§ **Task details**:
Nothing outside the range below should be printed. Output exactly the lines from the line with "ATOM 245 C CA" to the line with "ATOM 264 C C", both included.
Records provided Block Start
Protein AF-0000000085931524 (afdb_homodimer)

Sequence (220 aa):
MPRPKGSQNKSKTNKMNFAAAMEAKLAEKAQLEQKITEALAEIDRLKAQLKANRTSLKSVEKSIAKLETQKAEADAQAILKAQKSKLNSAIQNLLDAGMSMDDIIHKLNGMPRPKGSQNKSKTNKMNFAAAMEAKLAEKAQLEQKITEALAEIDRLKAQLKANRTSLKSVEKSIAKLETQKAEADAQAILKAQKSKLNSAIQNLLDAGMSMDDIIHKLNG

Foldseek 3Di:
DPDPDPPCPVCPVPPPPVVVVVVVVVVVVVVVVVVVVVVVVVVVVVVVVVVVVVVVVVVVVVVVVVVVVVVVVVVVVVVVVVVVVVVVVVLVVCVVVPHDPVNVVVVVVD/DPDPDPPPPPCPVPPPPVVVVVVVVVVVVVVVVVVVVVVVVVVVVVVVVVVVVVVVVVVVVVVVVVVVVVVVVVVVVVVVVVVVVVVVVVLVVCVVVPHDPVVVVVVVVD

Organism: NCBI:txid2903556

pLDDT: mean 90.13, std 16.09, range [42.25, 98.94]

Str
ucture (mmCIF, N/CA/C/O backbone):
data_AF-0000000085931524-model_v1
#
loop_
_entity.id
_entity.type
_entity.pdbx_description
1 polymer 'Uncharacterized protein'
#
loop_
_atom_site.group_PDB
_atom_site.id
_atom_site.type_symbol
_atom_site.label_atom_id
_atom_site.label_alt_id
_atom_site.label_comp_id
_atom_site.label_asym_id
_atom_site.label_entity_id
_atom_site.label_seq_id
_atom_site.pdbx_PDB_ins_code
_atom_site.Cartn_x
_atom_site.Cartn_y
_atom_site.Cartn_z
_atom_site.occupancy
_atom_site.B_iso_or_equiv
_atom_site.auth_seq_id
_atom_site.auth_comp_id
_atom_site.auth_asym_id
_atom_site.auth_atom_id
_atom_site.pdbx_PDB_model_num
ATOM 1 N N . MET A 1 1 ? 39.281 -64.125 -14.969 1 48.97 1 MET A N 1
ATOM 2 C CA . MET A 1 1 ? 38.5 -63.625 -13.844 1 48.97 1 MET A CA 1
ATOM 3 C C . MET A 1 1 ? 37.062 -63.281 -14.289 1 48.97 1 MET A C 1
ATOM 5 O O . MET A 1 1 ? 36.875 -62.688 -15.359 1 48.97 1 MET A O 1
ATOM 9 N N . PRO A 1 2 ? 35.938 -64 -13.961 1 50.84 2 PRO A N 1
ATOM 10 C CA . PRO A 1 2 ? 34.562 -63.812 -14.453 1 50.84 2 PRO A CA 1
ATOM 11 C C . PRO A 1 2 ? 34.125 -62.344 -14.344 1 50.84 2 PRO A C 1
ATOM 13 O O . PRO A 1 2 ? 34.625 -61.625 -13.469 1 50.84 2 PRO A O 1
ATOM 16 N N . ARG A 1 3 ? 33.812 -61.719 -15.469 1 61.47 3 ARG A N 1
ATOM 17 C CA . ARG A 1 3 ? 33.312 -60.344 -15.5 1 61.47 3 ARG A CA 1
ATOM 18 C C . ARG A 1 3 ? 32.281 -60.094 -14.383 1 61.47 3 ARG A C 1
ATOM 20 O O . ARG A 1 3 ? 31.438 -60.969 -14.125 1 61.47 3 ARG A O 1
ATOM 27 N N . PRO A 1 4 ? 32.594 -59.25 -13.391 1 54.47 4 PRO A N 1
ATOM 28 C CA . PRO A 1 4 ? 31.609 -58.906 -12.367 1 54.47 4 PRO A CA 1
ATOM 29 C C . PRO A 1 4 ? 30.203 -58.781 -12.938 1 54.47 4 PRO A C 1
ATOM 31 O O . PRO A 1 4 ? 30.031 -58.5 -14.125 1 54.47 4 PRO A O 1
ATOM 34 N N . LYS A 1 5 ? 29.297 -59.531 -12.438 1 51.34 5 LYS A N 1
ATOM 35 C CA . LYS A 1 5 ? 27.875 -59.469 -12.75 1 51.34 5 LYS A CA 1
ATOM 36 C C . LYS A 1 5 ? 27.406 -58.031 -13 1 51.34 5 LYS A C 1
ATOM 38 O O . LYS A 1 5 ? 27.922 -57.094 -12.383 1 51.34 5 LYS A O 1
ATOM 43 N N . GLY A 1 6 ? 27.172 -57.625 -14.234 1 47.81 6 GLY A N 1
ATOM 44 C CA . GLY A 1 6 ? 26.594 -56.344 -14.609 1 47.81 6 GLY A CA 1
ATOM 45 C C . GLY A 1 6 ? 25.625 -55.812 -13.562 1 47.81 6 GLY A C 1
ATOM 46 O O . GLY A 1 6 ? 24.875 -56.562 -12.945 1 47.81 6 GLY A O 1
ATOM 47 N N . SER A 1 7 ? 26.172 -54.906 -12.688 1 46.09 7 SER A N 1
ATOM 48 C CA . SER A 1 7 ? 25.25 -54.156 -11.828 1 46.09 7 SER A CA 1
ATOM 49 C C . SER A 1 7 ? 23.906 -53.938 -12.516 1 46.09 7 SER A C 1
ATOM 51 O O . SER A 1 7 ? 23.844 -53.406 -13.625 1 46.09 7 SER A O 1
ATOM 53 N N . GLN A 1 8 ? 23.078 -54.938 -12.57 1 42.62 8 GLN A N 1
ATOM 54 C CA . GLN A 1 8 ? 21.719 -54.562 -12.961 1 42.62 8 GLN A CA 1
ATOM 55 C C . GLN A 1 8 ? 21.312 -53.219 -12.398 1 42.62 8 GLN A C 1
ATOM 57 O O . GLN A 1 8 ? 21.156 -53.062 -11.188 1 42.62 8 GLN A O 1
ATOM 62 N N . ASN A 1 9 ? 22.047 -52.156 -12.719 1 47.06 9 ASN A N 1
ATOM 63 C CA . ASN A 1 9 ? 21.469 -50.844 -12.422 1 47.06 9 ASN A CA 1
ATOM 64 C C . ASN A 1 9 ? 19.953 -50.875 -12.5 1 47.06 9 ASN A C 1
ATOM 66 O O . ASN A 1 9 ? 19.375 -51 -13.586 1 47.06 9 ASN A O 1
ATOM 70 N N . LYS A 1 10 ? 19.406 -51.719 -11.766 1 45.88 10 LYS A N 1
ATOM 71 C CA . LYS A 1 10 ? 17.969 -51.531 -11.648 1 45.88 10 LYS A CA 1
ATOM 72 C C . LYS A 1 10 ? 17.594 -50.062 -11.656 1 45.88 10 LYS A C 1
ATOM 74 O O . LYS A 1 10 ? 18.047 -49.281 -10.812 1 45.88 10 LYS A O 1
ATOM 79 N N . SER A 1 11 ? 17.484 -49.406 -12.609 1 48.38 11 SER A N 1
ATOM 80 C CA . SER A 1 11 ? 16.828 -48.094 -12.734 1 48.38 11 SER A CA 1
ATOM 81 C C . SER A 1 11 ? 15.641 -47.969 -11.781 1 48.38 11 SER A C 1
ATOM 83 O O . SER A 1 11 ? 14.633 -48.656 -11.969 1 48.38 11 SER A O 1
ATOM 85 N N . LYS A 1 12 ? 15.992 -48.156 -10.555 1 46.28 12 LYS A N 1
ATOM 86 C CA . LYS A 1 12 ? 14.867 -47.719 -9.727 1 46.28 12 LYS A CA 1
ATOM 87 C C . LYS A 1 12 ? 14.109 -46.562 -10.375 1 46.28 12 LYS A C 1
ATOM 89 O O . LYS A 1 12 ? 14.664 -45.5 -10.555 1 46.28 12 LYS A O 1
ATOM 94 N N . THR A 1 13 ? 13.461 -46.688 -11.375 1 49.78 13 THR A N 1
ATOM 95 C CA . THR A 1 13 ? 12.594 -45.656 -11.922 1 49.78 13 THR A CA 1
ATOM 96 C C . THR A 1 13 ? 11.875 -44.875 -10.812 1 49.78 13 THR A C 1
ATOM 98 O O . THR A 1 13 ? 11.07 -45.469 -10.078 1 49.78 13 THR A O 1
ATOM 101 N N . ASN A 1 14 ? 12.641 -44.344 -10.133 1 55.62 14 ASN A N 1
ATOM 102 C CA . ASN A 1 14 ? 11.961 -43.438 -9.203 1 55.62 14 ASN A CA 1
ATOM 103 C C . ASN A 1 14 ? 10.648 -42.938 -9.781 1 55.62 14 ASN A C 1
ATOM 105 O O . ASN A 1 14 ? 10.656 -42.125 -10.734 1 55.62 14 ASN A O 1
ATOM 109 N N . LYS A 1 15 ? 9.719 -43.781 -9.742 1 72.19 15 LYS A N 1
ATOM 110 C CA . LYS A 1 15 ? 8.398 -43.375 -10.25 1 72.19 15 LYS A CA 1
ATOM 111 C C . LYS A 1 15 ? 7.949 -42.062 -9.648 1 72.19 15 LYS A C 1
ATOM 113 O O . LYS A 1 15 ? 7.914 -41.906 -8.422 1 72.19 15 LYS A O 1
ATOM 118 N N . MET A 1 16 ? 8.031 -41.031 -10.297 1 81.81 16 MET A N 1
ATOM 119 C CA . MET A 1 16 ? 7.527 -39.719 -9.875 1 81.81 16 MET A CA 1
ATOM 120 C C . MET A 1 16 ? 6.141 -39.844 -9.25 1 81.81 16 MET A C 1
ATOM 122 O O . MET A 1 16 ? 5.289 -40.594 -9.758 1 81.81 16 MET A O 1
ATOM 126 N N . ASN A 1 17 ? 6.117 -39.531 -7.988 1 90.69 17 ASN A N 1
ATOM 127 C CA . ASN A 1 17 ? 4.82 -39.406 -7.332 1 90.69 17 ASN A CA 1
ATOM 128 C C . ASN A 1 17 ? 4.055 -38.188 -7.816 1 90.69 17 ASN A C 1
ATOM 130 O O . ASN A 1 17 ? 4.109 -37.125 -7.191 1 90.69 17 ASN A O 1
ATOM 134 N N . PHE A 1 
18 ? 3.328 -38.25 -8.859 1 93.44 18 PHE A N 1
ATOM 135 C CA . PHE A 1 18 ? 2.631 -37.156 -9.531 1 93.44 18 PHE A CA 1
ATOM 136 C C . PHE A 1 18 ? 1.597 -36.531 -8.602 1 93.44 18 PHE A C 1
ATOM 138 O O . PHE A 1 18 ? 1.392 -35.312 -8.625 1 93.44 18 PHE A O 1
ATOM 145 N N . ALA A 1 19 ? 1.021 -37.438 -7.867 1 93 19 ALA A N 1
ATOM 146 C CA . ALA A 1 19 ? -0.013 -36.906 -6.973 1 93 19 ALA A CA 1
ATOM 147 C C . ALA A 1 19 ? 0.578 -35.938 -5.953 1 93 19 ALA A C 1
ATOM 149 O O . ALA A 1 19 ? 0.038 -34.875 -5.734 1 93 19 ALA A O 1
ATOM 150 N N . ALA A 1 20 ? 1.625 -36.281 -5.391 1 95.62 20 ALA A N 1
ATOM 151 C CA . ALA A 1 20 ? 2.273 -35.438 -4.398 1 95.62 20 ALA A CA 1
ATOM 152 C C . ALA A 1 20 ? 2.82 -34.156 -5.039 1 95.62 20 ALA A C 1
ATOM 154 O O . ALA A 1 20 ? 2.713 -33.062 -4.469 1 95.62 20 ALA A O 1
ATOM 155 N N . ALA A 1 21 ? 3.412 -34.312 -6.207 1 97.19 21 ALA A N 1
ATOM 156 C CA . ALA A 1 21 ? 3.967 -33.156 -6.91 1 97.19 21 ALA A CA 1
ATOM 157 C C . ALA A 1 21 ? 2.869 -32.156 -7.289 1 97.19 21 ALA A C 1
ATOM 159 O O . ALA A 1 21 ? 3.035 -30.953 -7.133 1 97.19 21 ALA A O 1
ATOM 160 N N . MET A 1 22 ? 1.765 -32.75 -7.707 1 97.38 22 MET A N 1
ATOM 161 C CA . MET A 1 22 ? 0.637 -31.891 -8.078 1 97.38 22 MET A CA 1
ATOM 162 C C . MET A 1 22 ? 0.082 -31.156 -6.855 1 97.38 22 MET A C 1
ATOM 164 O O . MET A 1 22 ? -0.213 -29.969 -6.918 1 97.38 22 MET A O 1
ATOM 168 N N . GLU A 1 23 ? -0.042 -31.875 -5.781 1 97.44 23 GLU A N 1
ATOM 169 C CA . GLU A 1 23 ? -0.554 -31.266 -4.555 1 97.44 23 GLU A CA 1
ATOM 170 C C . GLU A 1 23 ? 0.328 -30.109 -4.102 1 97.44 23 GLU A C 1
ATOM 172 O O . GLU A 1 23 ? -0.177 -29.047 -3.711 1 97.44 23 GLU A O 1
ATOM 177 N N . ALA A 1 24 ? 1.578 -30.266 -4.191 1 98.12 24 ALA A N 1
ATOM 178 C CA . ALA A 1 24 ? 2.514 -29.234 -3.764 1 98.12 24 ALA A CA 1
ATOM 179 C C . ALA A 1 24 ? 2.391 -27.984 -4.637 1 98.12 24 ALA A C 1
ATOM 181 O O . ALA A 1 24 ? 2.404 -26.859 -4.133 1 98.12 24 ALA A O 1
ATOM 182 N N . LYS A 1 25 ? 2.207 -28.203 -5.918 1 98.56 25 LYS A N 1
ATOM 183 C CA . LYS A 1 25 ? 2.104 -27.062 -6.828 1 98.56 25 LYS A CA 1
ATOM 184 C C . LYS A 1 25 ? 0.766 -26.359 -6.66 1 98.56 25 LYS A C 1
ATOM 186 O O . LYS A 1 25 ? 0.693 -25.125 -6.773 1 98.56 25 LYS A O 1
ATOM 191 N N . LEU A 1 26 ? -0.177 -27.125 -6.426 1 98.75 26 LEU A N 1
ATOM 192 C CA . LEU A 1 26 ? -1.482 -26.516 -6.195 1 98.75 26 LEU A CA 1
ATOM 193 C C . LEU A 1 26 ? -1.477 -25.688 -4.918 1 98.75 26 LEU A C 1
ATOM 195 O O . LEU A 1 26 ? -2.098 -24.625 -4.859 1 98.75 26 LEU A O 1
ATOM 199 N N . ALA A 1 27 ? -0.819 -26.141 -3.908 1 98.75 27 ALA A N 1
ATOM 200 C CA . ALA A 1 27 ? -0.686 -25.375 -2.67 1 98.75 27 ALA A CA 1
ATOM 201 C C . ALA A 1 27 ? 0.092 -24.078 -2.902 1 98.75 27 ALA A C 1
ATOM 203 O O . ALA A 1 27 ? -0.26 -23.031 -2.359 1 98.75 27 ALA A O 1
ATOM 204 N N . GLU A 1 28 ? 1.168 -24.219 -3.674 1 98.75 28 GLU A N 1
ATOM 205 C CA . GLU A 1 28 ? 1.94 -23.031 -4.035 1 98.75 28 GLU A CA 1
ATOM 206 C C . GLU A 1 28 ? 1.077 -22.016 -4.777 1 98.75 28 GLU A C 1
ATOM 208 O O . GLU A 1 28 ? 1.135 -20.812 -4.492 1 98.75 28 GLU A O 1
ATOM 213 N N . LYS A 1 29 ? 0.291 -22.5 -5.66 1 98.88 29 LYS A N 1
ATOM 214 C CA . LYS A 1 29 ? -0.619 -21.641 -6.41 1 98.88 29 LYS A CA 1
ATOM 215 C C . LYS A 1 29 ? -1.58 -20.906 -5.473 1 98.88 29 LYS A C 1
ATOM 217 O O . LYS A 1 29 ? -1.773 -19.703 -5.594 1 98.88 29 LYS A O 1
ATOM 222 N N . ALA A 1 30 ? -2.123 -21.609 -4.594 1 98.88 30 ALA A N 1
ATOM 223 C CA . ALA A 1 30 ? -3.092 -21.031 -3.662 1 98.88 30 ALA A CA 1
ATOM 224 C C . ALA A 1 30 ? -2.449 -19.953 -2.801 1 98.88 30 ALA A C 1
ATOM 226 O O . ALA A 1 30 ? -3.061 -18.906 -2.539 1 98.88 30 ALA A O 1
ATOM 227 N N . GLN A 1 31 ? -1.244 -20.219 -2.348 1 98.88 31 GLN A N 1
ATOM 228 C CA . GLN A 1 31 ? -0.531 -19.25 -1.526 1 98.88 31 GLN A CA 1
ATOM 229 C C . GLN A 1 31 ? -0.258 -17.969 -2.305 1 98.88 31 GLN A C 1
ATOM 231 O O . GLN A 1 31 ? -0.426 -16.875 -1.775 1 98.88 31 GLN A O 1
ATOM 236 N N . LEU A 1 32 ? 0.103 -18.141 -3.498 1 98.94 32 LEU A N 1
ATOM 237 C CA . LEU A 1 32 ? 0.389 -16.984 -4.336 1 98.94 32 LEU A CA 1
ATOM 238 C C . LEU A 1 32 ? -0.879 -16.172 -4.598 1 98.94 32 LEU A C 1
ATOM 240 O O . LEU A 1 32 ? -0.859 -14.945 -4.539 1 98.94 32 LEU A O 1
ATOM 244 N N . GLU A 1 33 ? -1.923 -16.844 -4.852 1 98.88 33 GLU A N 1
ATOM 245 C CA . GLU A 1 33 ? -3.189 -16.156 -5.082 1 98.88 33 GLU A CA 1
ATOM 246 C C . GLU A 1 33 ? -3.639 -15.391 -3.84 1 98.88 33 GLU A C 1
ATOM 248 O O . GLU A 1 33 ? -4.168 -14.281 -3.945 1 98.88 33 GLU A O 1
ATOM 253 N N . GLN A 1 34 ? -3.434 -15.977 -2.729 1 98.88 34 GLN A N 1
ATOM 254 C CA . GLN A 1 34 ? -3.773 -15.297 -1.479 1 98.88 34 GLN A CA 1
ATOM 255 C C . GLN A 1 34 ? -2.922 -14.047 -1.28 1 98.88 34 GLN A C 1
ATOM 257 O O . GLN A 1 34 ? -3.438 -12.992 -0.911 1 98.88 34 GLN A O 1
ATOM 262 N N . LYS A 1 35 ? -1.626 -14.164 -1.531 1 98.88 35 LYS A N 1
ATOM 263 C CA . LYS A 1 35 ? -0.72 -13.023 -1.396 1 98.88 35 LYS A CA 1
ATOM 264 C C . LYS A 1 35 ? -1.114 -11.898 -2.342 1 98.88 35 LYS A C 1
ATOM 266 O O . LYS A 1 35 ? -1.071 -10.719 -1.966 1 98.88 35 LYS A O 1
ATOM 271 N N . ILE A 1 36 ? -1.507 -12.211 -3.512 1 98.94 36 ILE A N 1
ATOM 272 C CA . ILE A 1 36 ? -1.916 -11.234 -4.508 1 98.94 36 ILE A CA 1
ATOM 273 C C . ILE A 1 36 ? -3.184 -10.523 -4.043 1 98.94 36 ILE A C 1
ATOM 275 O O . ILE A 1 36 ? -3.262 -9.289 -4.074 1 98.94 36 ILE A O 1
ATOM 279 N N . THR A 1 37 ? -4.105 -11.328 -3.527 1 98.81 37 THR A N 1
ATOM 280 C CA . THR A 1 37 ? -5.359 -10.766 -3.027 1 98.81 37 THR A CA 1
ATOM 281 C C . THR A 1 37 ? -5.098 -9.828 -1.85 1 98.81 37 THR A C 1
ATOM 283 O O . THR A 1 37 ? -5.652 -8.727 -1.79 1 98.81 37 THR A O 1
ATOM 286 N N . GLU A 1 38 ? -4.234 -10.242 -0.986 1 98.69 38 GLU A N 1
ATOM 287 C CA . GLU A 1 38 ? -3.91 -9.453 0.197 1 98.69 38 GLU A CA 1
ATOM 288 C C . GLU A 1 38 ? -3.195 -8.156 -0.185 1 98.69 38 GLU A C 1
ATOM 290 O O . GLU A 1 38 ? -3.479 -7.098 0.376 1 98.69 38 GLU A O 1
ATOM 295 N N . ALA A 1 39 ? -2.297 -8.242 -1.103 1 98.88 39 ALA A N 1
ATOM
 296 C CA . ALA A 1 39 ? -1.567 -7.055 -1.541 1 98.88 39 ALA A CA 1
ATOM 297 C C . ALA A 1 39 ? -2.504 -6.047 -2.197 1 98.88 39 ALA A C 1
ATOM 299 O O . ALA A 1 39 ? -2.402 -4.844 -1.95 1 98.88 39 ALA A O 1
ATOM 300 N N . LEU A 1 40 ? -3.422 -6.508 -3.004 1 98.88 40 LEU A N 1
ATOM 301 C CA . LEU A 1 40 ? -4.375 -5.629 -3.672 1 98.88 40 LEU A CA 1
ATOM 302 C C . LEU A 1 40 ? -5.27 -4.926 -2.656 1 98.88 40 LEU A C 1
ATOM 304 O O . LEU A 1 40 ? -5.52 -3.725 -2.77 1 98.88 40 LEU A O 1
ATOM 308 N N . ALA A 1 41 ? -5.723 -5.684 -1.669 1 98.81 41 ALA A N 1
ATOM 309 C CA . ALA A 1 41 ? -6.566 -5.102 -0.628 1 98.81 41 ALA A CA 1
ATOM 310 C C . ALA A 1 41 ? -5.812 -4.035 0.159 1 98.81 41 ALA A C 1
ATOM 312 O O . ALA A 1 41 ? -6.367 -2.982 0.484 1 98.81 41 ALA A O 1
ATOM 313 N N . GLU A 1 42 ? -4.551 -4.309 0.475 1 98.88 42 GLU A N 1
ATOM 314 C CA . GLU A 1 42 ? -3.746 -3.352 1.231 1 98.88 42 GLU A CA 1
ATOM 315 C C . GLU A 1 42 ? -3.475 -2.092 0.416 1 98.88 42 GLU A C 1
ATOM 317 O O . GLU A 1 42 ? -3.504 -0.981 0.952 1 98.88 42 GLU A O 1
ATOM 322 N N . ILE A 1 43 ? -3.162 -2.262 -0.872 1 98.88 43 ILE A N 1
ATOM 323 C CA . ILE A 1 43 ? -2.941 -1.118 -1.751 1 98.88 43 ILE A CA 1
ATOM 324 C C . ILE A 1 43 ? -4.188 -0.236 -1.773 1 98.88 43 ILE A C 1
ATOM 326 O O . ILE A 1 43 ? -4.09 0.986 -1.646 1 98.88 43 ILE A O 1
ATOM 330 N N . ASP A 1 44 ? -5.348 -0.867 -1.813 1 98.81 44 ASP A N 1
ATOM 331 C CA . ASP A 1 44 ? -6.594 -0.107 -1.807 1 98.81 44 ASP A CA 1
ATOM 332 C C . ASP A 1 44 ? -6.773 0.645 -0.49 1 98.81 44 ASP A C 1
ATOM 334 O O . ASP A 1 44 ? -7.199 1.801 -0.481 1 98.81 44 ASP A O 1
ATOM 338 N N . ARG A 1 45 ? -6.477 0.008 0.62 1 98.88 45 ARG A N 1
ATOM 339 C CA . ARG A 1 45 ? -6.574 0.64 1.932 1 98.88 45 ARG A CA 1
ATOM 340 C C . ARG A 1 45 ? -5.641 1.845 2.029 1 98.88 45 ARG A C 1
Records provided Block End
§ **Solved exercise**:
ATOM 245 C CA . GLU A 1 33 ? -3.189 -16.156 -5.082 1 98.88 33 GLU A CA 1
ATOM 246 C C . GLU A 1 33 ? -3.639 -15.391 -3.84 1 98.88 33 GLU A C 1
ATOM 248 O O . GLU A 1 33 ? -4.168 -14.281 -3.945 1 98.88 33 GLU A O 1
ATOM 253 N N . GLN A 1 34 ? -3.434 -15.977 -2.729 1 98.88 34 GLN A N 1
ATOM 254 C CA . GLN A 1 34 ? -3.773 -15.297 -1.479 1 98.88 34 GLN A CA 1
ATOM 255 C C . GLN A 1 34 ? -2.922 -14.047 -1.28 1 98.88 34 GLN A C 1
ATOM 257 O O . GLN A 1 34 ? -3.438 -12.992 -0.911 1 98.88 34 GLN A O 1
ATOM 262 N N . LYS A 1 35 ? -1.626 -14.164 -1.531 1 98.88 35 LYS A N 1
ATOM 263 C CA . LYS A 1 35 ? -0.72 -13.023 -1.396 1 98.88 35 LYS A CA 1
ATOM 264 C C . LYS A 1 35 ? -1.114 -11.898 -2.342 1 98.88 35 LYS A C 1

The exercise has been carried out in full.